Is psychoanalysis possible via a persons posting record?

If so, how accurate could it be? How much information would be required for a fairly accurate assessment to be made?

I seriously doubt it. A lot of what in communicated to a therapist or psychoanalyst, I’d imagine, is non-verbal.

Psychoanalysis is a lengthy process, requiring years of sessions generally. Not many psychiatrists are even trained to do classical psychoanalysis anymore. Doing it merely by reading someone’s posts would not be possible.

Isn’t it generally accepted that psychoanalysis is a steaming load of Freud?

So, there is no way a persons mental state can be sufficiently scientifically determined, merely by a persons message-board history? I thought that might be the case actually, but I was curious what others might think.

Sure, it’s possible to glean info and make tentative mental health diagnoses based on internet postings. It’s not nearly as accurate as doing it formally, and no competent professional would declare such diagnoses valid based solely on reading someone’s writing.

But you asked about psychoanalysis, not about someone’s mental state.

Isn’t determining a persons mental state what psychoanalysis is all about, or have I got my psycho’s mixed up?

No, but it is true that most psychiatrists are steering away from seeking out a person’s root causes, in favor of viewing mental syndromes as a chronic condition that requires a lifetime of medication. Far more profitable that way.

Judging a person’s mind based on their posting history only tells you how much (or how little) of a life they have. :cool:

Analysis, as I understand it, is a very specific process, as **QtM **links to, no doubt, barely overlapping with posting.

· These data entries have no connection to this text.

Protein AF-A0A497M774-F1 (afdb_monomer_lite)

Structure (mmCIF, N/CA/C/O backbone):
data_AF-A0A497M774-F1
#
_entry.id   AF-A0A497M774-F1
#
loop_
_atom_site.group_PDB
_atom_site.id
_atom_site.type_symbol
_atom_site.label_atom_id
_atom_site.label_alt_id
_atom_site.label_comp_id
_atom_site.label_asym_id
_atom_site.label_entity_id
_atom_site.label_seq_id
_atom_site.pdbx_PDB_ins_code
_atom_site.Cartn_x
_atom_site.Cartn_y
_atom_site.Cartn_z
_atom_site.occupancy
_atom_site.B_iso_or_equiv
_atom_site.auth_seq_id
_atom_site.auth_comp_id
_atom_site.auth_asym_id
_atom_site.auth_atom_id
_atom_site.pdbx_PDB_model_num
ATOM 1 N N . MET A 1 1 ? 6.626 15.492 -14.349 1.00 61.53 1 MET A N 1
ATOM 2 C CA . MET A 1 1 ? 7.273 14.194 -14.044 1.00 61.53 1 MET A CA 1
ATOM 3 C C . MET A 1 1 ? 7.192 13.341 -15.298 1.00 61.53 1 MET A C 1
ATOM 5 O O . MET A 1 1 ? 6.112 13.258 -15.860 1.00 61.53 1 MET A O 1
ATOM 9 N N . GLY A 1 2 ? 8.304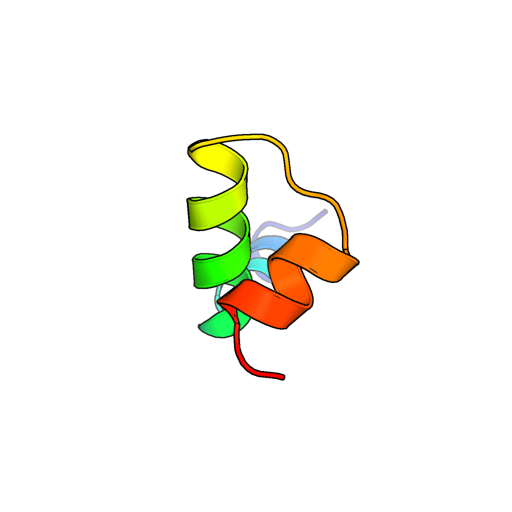 12.788 -15.789 1.00 81.19 2 GLY A N 1
ATOM 10 C CA . GLY A 1 2 ? 8.258 11.888 -16.949 1.00 81.19 2 GLY A CA 1
ATOM 11 C C . GLY A 1 2 ? 7.556 10.577 -16.591 1.00 81.19 2 GLY A C 1
ATOM 12 O O . GLY A 1 2 ? 7.724 10.088 -15.472 1.00 81.19 2 GLY A O 1
ATOM 13 N N . SER A 1 3 ? 6.793 10.014 -17.528 1.00 73.81 3 SER A N 1
ATOM 14 C CA . SER A 1 3 ? 6.064 8.745 -17.368 1.00 73.81 3 SER A CA 1
ATOM 15 C C . SER A 1 3 ? 6.951 7.603 -16.852 1.00 73.81 3 SER A C 1
ATOM 17 O O . SER A 1 3 ? 6.514 6.837 -15.997 1.00 73.81 3 SER A O 1
ATOM 19 N N . GLY A 1 4 ? 8.220 7.549 -17.275 1.00 82.31 4 GLY A N 1
ATOM 20 C CA . GLY A 1 4 ? 9.194 6.554 -16.806 1.00 82.31 4 GLY A CA 1
ATOM 21 C C . GLY A 1 4 ? 9.434 6.581 -15.293 1.00 82.31 4 GLY A C 1
ATOM 22 O O . GLY A 1 4 ? 9.377 5.541 -14.645 1.00 82.31 4 GLY A O 1
ATOM 23 N N . LYS A 1 5 ? 9.580 7.771 -14.694 1.00 83.94 5 LYS A N 1
ATOM 24 C CA . LYS A 1 5 ? 9.804 7.905 -13.241 1.00 83.94 5 LYS A CA 1
ATOM 25 C C . LYS A 1 5 ? 8.586 7.478 -12.427 1.00 83.94 5 LYS A C 1
ATOM 27 O O . LYS A 1 5 ? 8.728 6.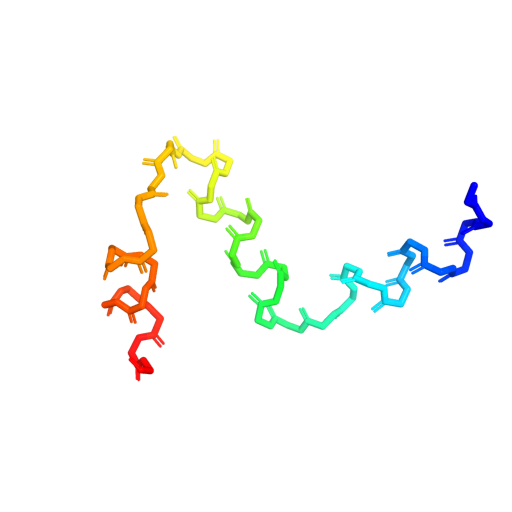926 -11.342 1.00 83.94 5 LYS A O 1
ATOM 32 N N . VAL A 1 6 ? 7.384 7.750 -12.939 1.00 87.06 6 VAL A N 1
ATOM 33 C CA . VAL A 1 6 ? 6.140 7.318 -12.288 1.00 87.06 6 VAL A CA 1
ATOM 34 C C . VAL A 1 6 ? 6.037 5.800 -12.338 1.00 87.06 6 VAL A C 1
ATOM 36 O O . VAL A 1 6 ? 5.773 5.186 -11.311 1.00 87.06 6 VAL A O 1
ATOM 39 N N . PHE A 1 7 ? 6.306 5.196 -13.497 1.00 87.75 7 PHE A N 1
ATOM 40 C CA . PHE A 1 7 ? 6.267 3.746 -13.659 1.00 87.75 7 PHE A CA 1
ATOM 41 C C . PHE A 1 7 ? 7.261 3.035 -12.730 1.00 87.75 7 PHE A C 1
ATOM 43 O O . PHE A 1 7 ? 6.868 2.129 -12.002 1.00 87.75 7 PHE A O 1
ATOM 50 N N . GLU A 1 8 ? 8.512 3.497 -12.669 1.00 89.81 8 GLU A N 1
ATOM 51 C CA . GLU A 1 8 ? 9.519 2.998 -11.720 1.00 89.81 8 GLU A CA 1
ATOM 52 C C . GLU A 1 8 ? 9.065 3.151 -10.258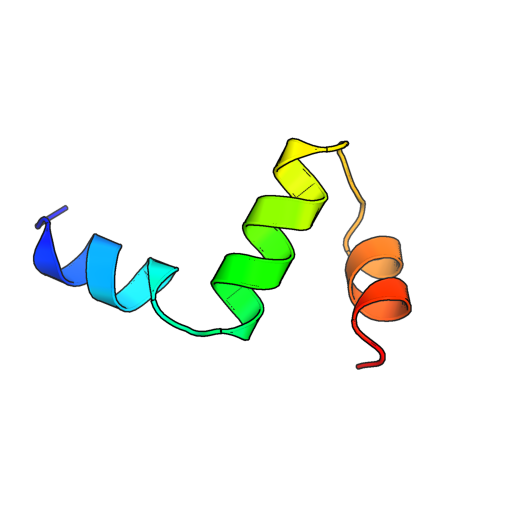 1.00 89.81 8 GLU A C 1
ATOM 54 O O . GLU A 1 8 ? 9.238 2.252 -9.428 1.00 89.81 8 GLU A O 1
ATOM 59 N N . ALA A 1 9 ? 8.430 4.277 -9.929 1.00 88.44 9 ALA A N 1
ATOM 60 C CA . ALA A 1 9 ? 7.923 4.532 -8.590 1.00 88.44 9 ALA A CA 1
ATOM 61 C C . ALA A 1 9 ? 6.712 3.662 -8.226 1.00 88.44 9 ALA A C 1
ATOM 63 O O . ALA A 1 9 ? 6.563 3.339 -7.056 1.00 88.44 9 ALA A O 1
ATOM 64 N N . VAL A 1 10 ? 5.863 3.226 -9.159 1.00 88.06 10 VAL A N 1
ATOM 65 C CA . VAL A 1 10 ? 4.688 2.395 -8.818 1.00 88.06 10 VAL A CA 1
ATOM 66 C C . VAL A 1 10 ? 4.905 0.898 -9.022 1.00 88.06 10 VAL A C 1
ATOM 68 O O . VAL A 1 10 ? 4.186 0.113 -8.417 1.00 88.06 10 VAL A O 1
ATOM 71 N N . SER A 1 11 ? 5.897 0.478 -9.810 1.00 90.69 11 SER A N 1
ATOM 72 C CA . SER A 1 11 ? 6.067 -0.925 -10.226 1.00 90.69 11 SER A CA 1
ATOM 73 C C . SER A 1 11 ? 6.572 -1.877 -9.137 1.00 90.69 11 SER A C 1
ATOM 75 O O . SER A 1 11 ? 6.481 -3.094 -9.297 1.00 90.69 11 SER A O 1
ATOM 77 N N . HIS A 1 12 ? 7.089 -1.372 -8.013 1.00 94.25 12 HIS A N 1
ATOM 78 C CA . HIS A 1 12 ? 7.593 -2.247 -6.954 1.00 94.25 12 HIS A CA 1
ATOM 79 C C . HIS A 1 12 ? 6.439 -2.985 -6.257 1.00 94.25 12 HIS A C 1
ATOM 81 O O . HIS A 1 12 ? 5.506 -2.324 -5.787 1.00 94.25 12 HIS A O 1
ATOM 87 N N . PRO A 1 13 ? 6.520 -4.318 -6.071 1.00 93.19 13 PRO A N 1
ATOM 88 C CA . PRO A 1 13 ? 5.414 -5.130 -5.557 1.00 93.19 13 PRO A CA 1
ATOM 89 C C . PRO A 1 13 ? 4.791 -4.599 -4.261 1.00 93.19 13 PRO A C 1
ATOM 91 O O . PRO A 1 13 ? 3.571 -4.500 -4.145 1.00 93.19 13 PRO A O 1
ATOM 94 N N . ILE A 1 14 ? 5.627 -4.177 -3.302 1.00 94.50 14 ILE A N 1
ATOM 95 C CA . ILE A 1 14 ? 5.136 -3.615 -2.035 1.00 94.50 14 ILE A CA 1
ATOM 96 C C . ILE A 1 14 ? 4.364 -2.302 -2.218 1.00 94.50 14 ILE A C 1
ATOM 98 O O . ILE A 1 14 ? 3.373 -2.077 -1.533 1.00 94.50 14 ILE A O 1
ATOM 102 N N . ARG A 1 15 ? 4.770 -1.454 -3.171 1.00 94.69 15 ARG A N 1
ATOM 103 C CA . ARG A 1 15 ? 4.117 -0.167 -3.441 1.00 94.69 15 ARG A CA 1
ATOM 104 C C . ARG A 1 15 ? 2.767 -0.390 -4.111 1.00 94.69 15 ARG A C 1
ATOM 106 O O . ARG A 1 15 ? 1.793 0.234 -3.710 1.00 94.69 15 ARG A O 1
ATOM 113 N N . ILE A 1 16 ? 2.678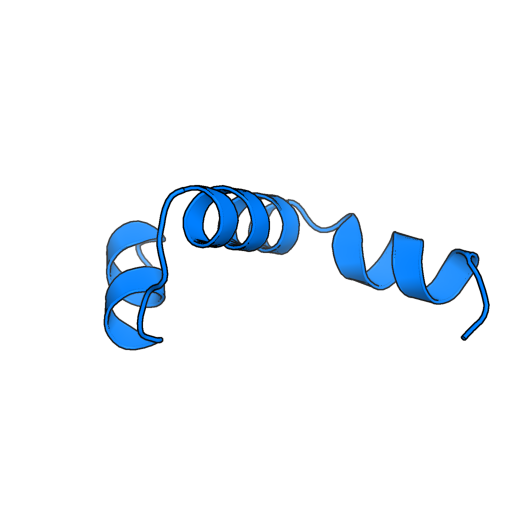 -1.362 -5.021 1.00 95.25 16 ILE A N 1
ATOM 114 C CA . ILE A 1 16 ? 1.397 -1.817 -5.583 1.00 95.25 16 ILE A CA 1
ATOM 115 C C . ILE A 1 16 ? 0.472 -2.320 -4.468 1.00 95.25 16 ILE A C 1
ATOM 117 O O . ILE A 1 16 ? -0.701 -1.952 -4.437 1.00 95.25 16 ILE A O 1
ATOM 121 N N . LYS A 1 17 ? 0.986 -3.132 -3.533 1.00 95.50 17 LYS A N 1
ATOM 122 C CA . LYS A 1 17 ? 0.200 -3.643 -2.399 1.00 95.50 17 LYS A CA 1
ATOM 123 C C . LYS A 1 17 ? -0.321 -2.504 -1.512 1.00 95.50 17 LYS A C 1
ATOM 125 O O . LYS A 1 17 ? -1.512 -2.480 -1.222 1.00 95.50 17 LYS A O 1
ATOM 130 N N . ILE A 1 18 ? 0.531 -1.534 -1.168 1.00 96.06 18 ILE A N 1
ATOM 131 C CA . ILE A 1 18 ? 0.148 -0.334 -0.402 1.00 96.06 18 ILE A CA 1
ATOM 132 C C . ILE A 1 18 ? -0.951 0.456 -1.121 1.00 96.06 18 ILE A C 1
ATOM 134 O O . ILE A 1 18 ? -1.955 0.797 -0.503 1.00 96.06 18 ILE A O 1
ATOM 138 N N . LEU A 1 19 ? -0.793 0.719 -2.424 1.00 95.62 19 LEU A N 1
ATOM 139 C CA . LEU A 1 19 ? -1.782 1.476 -3.197 1.00 95.62 19 LEU A CA 1
ATOM 140 C C . LEU A 1 19 ? -3.136 0.762 -3.253 1.00 95.62 19 LEU A C 1
ATOM 142 O O . LEU A 1 19 ? -4.160 1.415 -3.087 1.00 95.62 19 LEU A O 1
ATOM 146 N N . LYS A 1 20 ? -3.153 -0.566 -3.425 1.00 95.88 20 LYS A N 1
ATOM 147 C CA . LYS A 1 20 ? -4.395 -1.354 -3.374 1.00 95.88 20 LYS A CA 1
ATOM 148 C C . LYS A 1 20 ? -5.078 -1.246 -2.010 1.00 95.88 20 LYS A C 1
ATOM 150 O O . LYS A 1 20 ? -6.272 -1.004 -1.955 1.00 95.88 20 LYS A O 1
ATOM 155 N N . MET A 1 21 ? -4.327 -1.363 -0.917 1.00 96.88 21 MET A N 1
ATOM 156 C CA . MET A 1 21 ? -4.882 -1.252 0.437 1.00 96.88 21 MET A CA 1
ATOM 157 C C . MET A 1 21 ? -5.472 0.137 0.718 1.00 96.88 21 MET A C 1
ATOM 159 O O . MET A 1 21 ? -6.556 0.234 1.286 1.00 96.88 21 MET A O 1
ATOM 163 N N . LEU A 1 22 ? -4.783 1.198 0.286 1.00 96.94 22 LEU A N 1
ATOM 164 C CA . LEU A 1 22 ? -5.248 2.579 0.440 1.00 96.94 22 LEU A CA 1
ATOM 165 C C . LEU A 1 22 ? -6.438 2.924 -0.464 1.00 96.94 22 LEU A C 1
ATOM 167 O O . LEU A 1 22 ? -7.207 3.821 -0.129 1.00 96.94 22 LEU A O 1
ATOM 171 N N . ALA A 1 23 ? -6.588 2.228 -1.595 1.00 97.50 23 ALA A N 1
ATOM 172 C CA . ALA A 1 23 ? -7.744 2.375 -2.474 1.00 97.50 23 ALA A CA 1
ATOM 173 C C . ALA A 1 23 ? -9.029 1.812 -1.843 1.00 97.50 23 ALA A C 1
ATOM 175 O O . ALA A 1 23 ? -10.096 2.375 -2.063 1.00 97.50 23 ALA A O 1
ATOM 176 N N . GLU A 1 24 ? -8.927 0.746 -1.041 1.00 97.62 24 GLU A N 1
ATOM 177 C CA . GLU A 1 24 ? -10.070 0.175 -0.313 1.00 97.62 24 GLU A CA 1
ATOM 178 C C . GLU A 1 24 ? -10.524 1.079 0.841 1.00 97.62 24 GLU A C 1
ATOM 180 O O . GLU A 1 24 ? -11.718 1.304 1.038 1.00 97.62 24 GLU A O 1
ATOM 185 N N . LYS A 1 25 ? -9.574 1.602 1.629 1.00 96.75 25 LYS A N 1
ATOM 186 C CA . LYS A 1 25 ? -9.852 2.562 2.704 1.00 96.75 25 LYS A CA 1
ATOM 187 C C . LYS A 1 25 ? -8.606 3.355 3.108 1.00 96.75 25 LYS A C 1
ATOM 189 O O . LYS A 1 25 ? -7.496 2.826 3.023 1.00 96.75 25 LYS A O 1
ATOM 194 N N . PRO A 1 26 ? -8.763 4.576 3.651 1.00 97.31 26 PRO A N 1
ATOM 195 C CA . PRO A 1 26 ? -7.662 5.280 4.298 1.00 97.31 26 PRO A CA 1
ATOM 196 C C . PRO A 1 26 ? -7.059 4.442 5.434 1.00 97.31 26 PRO A C 1
ATOM 198 O O . PRO A 1 26 ? -7.789 3.838 6.221 1.00 97.31 26 PRO A O 1
ATOM 201 N N . MET A 1 27 ? -5.730 4.422 5.527 1.00 97.75 27 MET A N 1
ATOM 202 C CA . MET A 1 27 ? -4.989 3.734 6.587 1.00 97.75 27 MET A CA 1
ATOM 203 C C . MET A 1 27 ? -3.869 4.628 7.111 1.00 97.75 27 MET A C 1
ATOM 205 O O . MET A 1 27 ? -3.179 5.301 6.343 1.00 97.75 27 MET A O 1
ATOM 209 N N . SER A 1 28 ? -3.656 4.603 8.422 1.00 97.69 28 SER A N 1
ATOM 210 C CA . SER A 1 28 ? -2.470 5.177 9.052 1.00 97.69 28 SER A CA 1
ATOM 211 C C . SER A 1 28 ? -1.217 4.344 8.748 1.00 97.69 28 SER A C 1
ATOM 213 O O . SER A 1 28 ? -1.286 3.175 8.359 1.00 97.69 28 SER A O 1
ATOM 215 N N . PHE A 1 29 ? -0.039 4.927 8.982 1.00 96.31 29 PHE A N 1
ATOM 216 C CA . PHE A 1 29 ? 1.235 4.219 8.821 1.00 96.31 29 PHE A CA 1
ATOM 217 C C . PHE A 1 29 ? 1.316 2.944 9.676 1.00 96.31 29 PHE A C 1
ATOM 219 O O . PHE A 1 29 ? 1.739 1.899 9.186 1.00 96.31 29 PHE A O 1
ATOM 226 N N . SER A 1 30 ? 0.873 3.004 10.936 1.00 97.44 30 SER A N 1
ATOM 227 C CA . SER A 1 30 ? 0.901 1.855 11.849 1.00 97.44 30 SER A CA 1
ATOM 228 C C . SER A 1 30 ? -0.016 0.720 11.389 1.00 97.44 30 SER A C 1
ATOM 230 O O . SER A 1 30 ? 0.321 -0.450 11.558 1.00 97.44 30 SER A O 1
ATOM 232 N N . GLU A 1 31 ? -1.161 1.050 10.787 1.00 97.88 31 GLU A N 1
ATOM 233 C CA . GLU A 1 31 ? -2.062 0.058 10.196 1.00 97.88 31 GLU A CA 1
ATOM 234 C C . GLU A 1 31 ? -1.434 -0.583 8.961 1.00 97.88 31 GLU A C 1
ATOM 236 O O . GLU A 1 31 ? -1.359 -1.805 8.902 1.00 97.88 31 GLU A O 1
ATOM 241 N N . LEU A 1 32 ? -0.887 0.213 8.034 1.00 97.25 32 LEU A N 1
ATOM 242 C CA . LEU A 1 32 ? -0.166 -0.313 6.870 1.00 97.25 32 LEU A CA 1
ATOM 243 C C . LEU A 1 32 ? 0.976 -1.243 7.285 1.00 97.25 32 LEU A C 1
ATOM 245 O O . LEU A 1 32 ? 1.101 -2.336 6.743 1.00 97.25 32 LEU A O 1
ATOM 249 N N . LYS A 1 33 ? 1.785 -0.832 8.267 1.00 96.06 33 LYS A N 1
ATOM 250 C CA . LYS A 1 33 ? 2.900 -1.628 8.789 1.00 96.06 33 LYS A CA 1
ATOM 251 C C . LYS A 1 33 ? 2.421 -2.984 9.324 1.00 96.06 33 LYS A C 1
ATOM 253 O O . LYS A 1 33 ? 2.955 -4.019 8.932 1.00 96.06 33 LYS A O 1
ATOM 258 N N . ARG A 1 34 ? 1.365 -2.981 10.147 1.00 96.88 34 ARG A N 1
ATOM 259 C CA . ARG A 1 34 ? 0.765 -4.197 10.716 1.00 96.88 34 ARG A CA 1
ATOM 260 C C . ARG A 1 34 ? 0.226 -5.141 9.638 1.00 96.88 34 ARG A C 1
ATOM 262 O O . ARG A 1 34 ? 0.526 -6.326 9.674 1.00 96.88 34 ARG A O 1
ATOM 269 N N . GLU A 1 35 ? -0.532 -4.622 8.677 1.00 95.81 35 GLU A N 1
ATOM 270 C CA . GLU A 1 35 ? -1.120 -5.412 7.583 1.00 95.81 35 GLU A CA 1
ATOM 271 C C . GLU A 1 35 ? -0.063 -5.935 6.585 1.00 95.81 35 GLU A C 1
ATOM 273 O O . GLU A 1 35 ? -0.256 -6.952 5.912 1.00 95.81 35 GLU A O 1
ATOM 278 N N . LEU A 1 36 ? 1.075 -5.244 6.461 1.00 95.44 36 LEU A N 1
ATOM 279 C CA . LEU A 1 36 ? 2.200 -5.673 5.629 1.00 95.44 36 LEU A CA 1
ATOM 280 C C . LEU A 1 36 ? 3.118 -6.691 6.322 1.00 95.44 36 LEU A C 1
ATOM 282 O O . LEU A 1 36 ? 3.851 -7.379 5.613 1.00 95.44 36 LEU A O 1
ATOM 286 N N . GLY A 1 37 ? 3.062 -6.812 7.653 1.00 95.12 37 GLY A N 1
ATOM 287 C CA . GLY A 1 37 ? 3.895 -7.738 8.427 1.00 95.12 37 GLY A CA 1
ATOM 288 C C . GLY A 1 37 ? 5.377 -7.351 8.475 1.00 95.12 37 GLY A C 1
ATOM 289 O O . GLY A 1 37 ? 6.231 -8.234 8.527 1.00 95.12 37 GLY A O 1
ATOM 290 N N . ILE A 1 38 ? 5.673 -6.047 8.415 1.00 88.38 38 ILE A N 1
ATOM 291 C CA . ILE A 1 38 ? 7.029 -5.460 8.448 1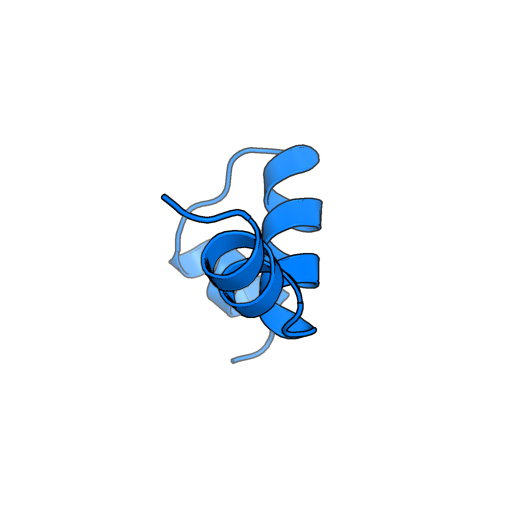.00 88.38 38 ILE A CA 1
ATOM 292 C C . ILE A 1 38 ? 7.225 -4.543 9.657 1.00 88.38 38 ILE A C 1
ATOM 294 O O . ILE A 1 38 ? 6.225 -4.203 10.322 1.00 88.38 38 ILE A O 1
#

Radius of gyration: 11.51 Å; chains: 1; bounding box: 20×22×29 Å

pLDDT: mean 92.22, std 7.48, range [61.53, 97.88]

Foldseek 3Di:
DD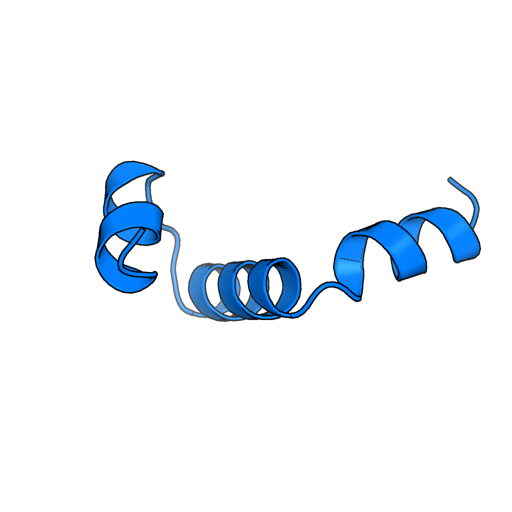PVVVCVVCVDPLNVVVVVVVVVHNDDPVRSCVVVVD

Sequence (38 aa):
MGSGKVFEAVSHPIRIKILKMLAEKPMSFSELKRELGI

Secondary structure (DSSP, 8-state):
--HHHHHHHH-SHHHHHHHHHHHHS---HHHHHHHHT-

I have thought it would be interesting to study someone’s psyche (in therapy) exclusively by words on-line–in some ways, I think the whole “non-verbal” part of the process that **Trocisp **alludes to above is wiggle room for therapists to go with their own subjective noise and bullshit, while being restricted to dealing with the words on the page means that their responses would need to follow more of a regimented pattern that could be observed in greater detail. IOW, if a therapist decided that one patient was being hostile in using a certain word, then he would have to show reasons why another patient who used that word was NOT being hostile in terms that his peers had to find reasonable. As I understand it, unless the session is actually being observed, the therapist would affirm that the hostility (or whatever) comes not only from the language (which the therapist would be supplying, with an unknown level of accuracy) but from the tone, body language, volume level, etc, which could be the therapist’s issues, not the patient’s.

Why dont you fuck off and die you evil, Venusian,money lending, scum.

And stop reading my thoughts or else my dad Jesus will burn your house down with his laser eyes.

Those biscuits are MINE!

Now, is Lust4Life acting up for the therapist,or is he truly bat-shit crazy? :slight_smile: How many more such outbursts would be required to make an educated guess?

I meant what Isaid about the biscuits.

You have mother issues, don’t you.

You zeem upzet. Please tell me zum more about how you feel about zis topic.

Not true. Most studies I’ve seen say that a combination of therapy and medication provides better results than either therapy or medication by itself.

The way you have it wouldn’t make any sense at all, since psychiatrists don’t make any money off of medications. That would be cutting their incomes rather than being profitable.

I hope nobody cites your post as an example of your mental state. :stuck_out_tongue:

I love biscuits.

Sometimes a biscuit is just a penis.

And I take it out once in awhile.

Ooh, I love penis and sausage gravy!

Just a little mixed up. Psychoanalysis is the particular process of therapy that Sigmund Freud advanced and requires a lengthy face to face interaction between the analyst and the subject. You’re talking about the more prosaic process of merely recognizing the symptoms of a mental disorder, which is certainly possible to do based on someone’s internet postings.